(Task) Copy the lines verbatim, beginning with the line that contains "ATOM 94 C C" and continuing through the end of the data, and only those lines.

─── Dataset records

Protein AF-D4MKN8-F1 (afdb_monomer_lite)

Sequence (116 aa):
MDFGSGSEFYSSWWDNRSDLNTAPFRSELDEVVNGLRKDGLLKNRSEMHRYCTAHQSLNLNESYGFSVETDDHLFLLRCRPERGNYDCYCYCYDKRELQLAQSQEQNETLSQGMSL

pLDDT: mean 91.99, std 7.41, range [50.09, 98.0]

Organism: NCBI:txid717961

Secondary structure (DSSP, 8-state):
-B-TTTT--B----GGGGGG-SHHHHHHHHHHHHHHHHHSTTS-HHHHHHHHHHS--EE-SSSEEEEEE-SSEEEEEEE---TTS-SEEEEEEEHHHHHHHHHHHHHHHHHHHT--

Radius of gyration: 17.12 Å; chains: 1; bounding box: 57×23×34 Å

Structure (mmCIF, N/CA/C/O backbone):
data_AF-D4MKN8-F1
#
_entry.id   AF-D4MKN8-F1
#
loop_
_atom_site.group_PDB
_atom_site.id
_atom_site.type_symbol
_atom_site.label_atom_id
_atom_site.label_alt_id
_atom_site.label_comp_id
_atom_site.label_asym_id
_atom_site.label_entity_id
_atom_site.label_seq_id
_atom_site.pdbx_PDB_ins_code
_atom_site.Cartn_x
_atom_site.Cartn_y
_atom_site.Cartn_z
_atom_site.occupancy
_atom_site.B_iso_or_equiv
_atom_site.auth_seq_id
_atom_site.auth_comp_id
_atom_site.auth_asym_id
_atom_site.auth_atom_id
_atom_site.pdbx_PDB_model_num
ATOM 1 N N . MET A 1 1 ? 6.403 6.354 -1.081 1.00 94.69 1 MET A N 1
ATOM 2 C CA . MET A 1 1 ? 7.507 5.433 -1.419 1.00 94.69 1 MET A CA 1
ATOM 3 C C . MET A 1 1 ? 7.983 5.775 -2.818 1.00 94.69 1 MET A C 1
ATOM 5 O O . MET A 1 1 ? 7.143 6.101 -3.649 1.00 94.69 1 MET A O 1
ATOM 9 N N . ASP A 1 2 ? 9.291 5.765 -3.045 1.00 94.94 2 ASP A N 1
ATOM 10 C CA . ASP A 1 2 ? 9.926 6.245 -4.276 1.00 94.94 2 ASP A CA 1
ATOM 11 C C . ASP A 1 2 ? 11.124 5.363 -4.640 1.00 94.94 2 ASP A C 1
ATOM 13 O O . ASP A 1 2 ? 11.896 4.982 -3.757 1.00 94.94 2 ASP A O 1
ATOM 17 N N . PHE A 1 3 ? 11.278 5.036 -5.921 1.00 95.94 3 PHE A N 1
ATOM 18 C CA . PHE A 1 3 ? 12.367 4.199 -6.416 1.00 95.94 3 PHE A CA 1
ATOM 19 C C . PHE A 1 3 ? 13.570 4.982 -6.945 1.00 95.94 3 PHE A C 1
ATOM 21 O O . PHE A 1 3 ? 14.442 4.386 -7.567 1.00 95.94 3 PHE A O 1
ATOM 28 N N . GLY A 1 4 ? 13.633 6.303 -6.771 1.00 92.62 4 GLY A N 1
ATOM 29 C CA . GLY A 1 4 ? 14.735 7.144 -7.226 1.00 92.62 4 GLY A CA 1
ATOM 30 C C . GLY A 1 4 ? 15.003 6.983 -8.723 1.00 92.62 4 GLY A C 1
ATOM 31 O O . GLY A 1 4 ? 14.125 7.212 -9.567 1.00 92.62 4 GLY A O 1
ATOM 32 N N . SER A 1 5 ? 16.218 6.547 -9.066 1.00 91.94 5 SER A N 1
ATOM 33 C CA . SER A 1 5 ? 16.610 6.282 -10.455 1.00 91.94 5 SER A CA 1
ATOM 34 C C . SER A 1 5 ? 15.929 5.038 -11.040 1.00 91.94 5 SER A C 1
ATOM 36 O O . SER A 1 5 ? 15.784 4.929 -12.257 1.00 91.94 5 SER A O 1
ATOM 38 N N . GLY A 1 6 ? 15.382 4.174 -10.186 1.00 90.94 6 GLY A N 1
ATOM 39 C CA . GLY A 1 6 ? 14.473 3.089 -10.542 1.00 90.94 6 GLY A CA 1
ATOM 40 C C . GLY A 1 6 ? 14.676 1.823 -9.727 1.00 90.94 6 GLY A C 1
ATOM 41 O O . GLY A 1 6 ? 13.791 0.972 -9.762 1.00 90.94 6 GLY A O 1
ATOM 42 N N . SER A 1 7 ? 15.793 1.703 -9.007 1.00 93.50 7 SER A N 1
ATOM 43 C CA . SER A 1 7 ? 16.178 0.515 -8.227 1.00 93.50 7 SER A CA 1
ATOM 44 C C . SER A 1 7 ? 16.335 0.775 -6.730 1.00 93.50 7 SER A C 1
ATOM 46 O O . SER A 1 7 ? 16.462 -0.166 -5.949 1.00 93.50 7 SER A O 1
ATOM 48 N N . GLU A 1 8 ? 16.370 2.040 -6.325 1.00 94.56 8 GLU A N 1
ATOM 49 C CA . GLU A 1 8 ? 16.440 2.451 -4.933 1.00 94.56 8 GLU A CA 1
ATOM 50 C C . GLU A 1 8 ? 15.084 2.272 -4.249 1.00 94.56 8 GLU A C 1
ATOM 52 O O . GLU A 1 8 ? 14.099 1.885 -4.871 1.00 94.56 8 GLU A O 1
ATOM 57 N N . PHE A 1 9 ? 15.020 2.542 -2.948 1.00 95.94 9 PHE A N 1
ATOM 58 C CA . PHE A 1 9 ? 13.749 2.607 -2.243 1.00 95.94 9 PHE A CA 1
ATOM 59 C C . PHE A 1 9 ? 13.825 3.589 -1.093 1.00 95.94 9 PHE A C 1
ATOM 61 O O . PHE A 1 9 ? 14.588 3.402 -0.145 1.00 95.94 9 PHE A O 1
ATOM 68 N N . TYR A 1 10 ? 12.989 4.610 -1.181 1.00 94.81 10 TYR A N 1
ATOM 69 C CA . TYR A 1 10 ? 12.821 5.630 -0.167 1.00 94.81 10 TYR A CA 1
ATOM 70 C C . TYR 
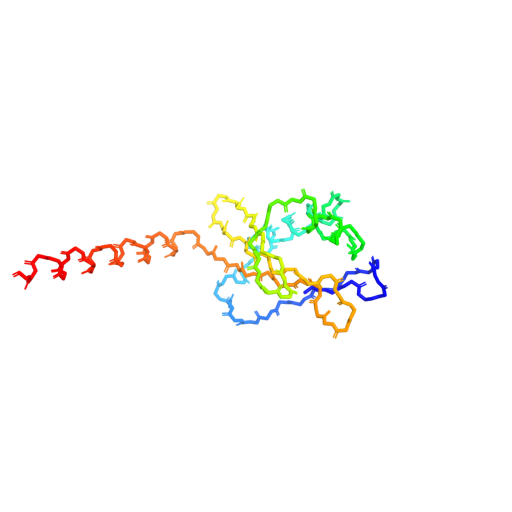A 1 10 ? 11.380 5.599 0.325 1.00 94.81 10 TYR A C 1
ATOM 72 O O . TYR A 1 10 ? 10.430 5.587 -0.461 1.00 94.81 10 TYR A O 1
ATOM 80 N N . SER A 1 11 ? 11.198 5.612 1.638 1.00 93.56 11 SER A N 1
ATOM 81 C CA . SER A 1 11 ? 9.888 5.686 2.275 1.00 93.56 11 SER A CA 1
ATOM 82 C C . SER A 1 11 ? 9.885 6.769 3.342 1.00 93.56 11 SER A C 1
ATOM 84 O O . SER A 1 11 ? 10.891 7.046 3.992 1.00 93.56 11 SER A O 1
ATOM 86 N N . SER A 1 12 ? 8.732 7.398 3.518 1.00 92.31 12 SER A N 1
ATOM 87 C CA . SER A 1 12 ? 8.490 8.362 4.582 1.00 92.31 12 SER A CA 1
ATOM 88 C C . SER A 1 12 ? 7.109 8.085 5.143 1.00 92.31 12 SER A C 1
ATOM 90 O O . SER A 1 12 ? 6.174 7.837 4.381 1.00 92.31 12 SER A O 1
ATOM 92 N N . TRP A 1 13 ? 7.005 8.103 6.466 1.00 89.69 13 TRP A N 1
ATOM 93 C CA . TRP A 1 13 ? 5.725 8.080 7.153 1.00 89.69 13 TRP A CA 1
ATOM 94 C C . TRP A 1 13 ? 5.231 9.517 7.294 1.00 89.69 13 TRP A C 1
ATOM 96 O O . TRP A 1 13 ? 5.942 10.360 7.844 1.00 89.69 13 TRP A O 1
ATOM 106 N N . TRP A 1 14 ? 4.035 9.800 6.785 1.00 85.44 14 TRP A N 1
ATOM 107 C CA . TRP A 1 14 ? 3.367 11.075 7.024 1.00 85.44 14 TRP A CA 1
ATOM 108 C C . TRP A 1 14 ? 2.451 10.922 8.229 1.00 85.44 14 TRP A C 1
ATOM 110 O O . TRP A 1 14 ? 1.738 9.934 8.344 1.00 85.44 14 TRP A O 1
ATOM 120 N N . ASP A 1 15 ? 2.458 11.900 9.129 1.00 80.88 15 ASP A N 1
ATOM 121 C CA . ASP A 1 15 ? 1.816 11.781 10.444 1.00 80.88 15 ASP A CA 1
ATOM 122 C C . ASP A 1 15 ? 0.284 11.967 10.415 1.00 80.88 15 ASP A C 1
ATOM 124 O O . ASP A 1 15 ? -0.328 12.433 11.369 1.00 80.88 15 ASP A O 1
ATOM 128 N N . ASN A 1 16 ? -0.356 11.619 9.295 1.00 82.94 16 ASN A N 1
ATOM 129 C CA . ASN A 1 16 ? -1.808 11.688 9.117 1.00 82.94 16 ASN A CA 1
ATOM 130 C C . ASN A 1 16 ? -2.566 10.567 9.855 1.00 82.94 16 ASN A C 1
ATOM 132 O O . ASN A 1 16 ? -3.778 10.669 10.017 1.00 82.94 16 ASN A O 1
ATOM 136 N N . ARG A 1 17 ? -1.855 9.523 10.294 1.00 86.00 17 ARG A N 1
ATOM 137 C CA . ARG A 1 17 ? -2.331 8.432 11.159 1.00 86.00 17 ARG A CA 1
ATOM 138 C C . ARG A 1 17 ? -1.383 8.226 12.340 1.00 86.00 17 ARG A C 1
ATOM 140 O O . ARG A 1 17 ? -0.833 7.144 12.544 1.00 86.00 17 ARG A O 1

──────

(Solution for this exercise)
ATOM 94 C C . TRP A 1 13 ? 5.231 9.517 7.294 1.00 89.69 13 TRP A C 1
ATOM 96 O O . TRP A 1 13 ? 5.942 10.360 7.844 1.00 89.69 13 TRP A O 1
ATOM 106 N N . TRP A 1 14 ? 4.035 9.800 6.785 1.00 85.44 14 TRP A N 1
ATOM 107 C CA . TRP A 1 14 ? 3.367 11.075 7.024 1.00 85.44 14 TRP A CA 1
ATOM 108 C C . TRP A 1 14 ? 2.451 10.922 8.229 1.00 85.44 14 TRP A C 1
ATOM 110 O O . TRP A 1 14 ? 1.738 9.934 8.344 1.00 85.44 14 TRP A O 1
ATOM 120 N N . ASP A 1 15 ? 2.458 11.900 9.129 1.00 80.88 15 ASP A N 1
ATOM 121 C CA . ASP A 1 15 ? 1.816 11.781 10.444 1.00 80.88 15 ASP A CA 1
ATOM 122 C C . ASP A 1 15 ? 0.284 11.967 10.415 1.00 80.88 15 ASP A C 1
ATOM 124 O O . ASP A 1 15 ? -0.328 12.433 11.369 1.00 80.88 15 ASP A O 1
ATOM 128 N N . ASN A 1 16 ? -0.356 11.619 9.295 1.00 82.94 16 ASN A N 1
ATOM 129 C CA . ASN A 1 16 ? -1.808 11.688 9.117 1.00 82.94 16 ASN A CA 1
ATOM 130 C C . ASN A 1 16 ? -2.566 10.567 9.855 1.00 82.94 16 ASN A C 1
ATOM 132 O O . ASN A 1 16 ? -3.778 10.669 10.017 1.00 82.94 16 ASN A O 1
ATOM 136 N N . ARG A 1 17 ? -1.855 9.523 10.294 1.00 86.00 17 ARG A N 1
ATOM 137 C CA . ARG A 1 17 ? -2.331 8.432 11.159 1.00 86.00 17 ARG A CA 1
ATOM 138 C C . ARG A 1 17 ? -1.383 8.226 12.340 1.00 86.00 17 ARG A C 1
ATOM 140 O O . ARG A 1 17 ? -0.833 7.144 12.544 1.00 86.00 17 ARG A O 1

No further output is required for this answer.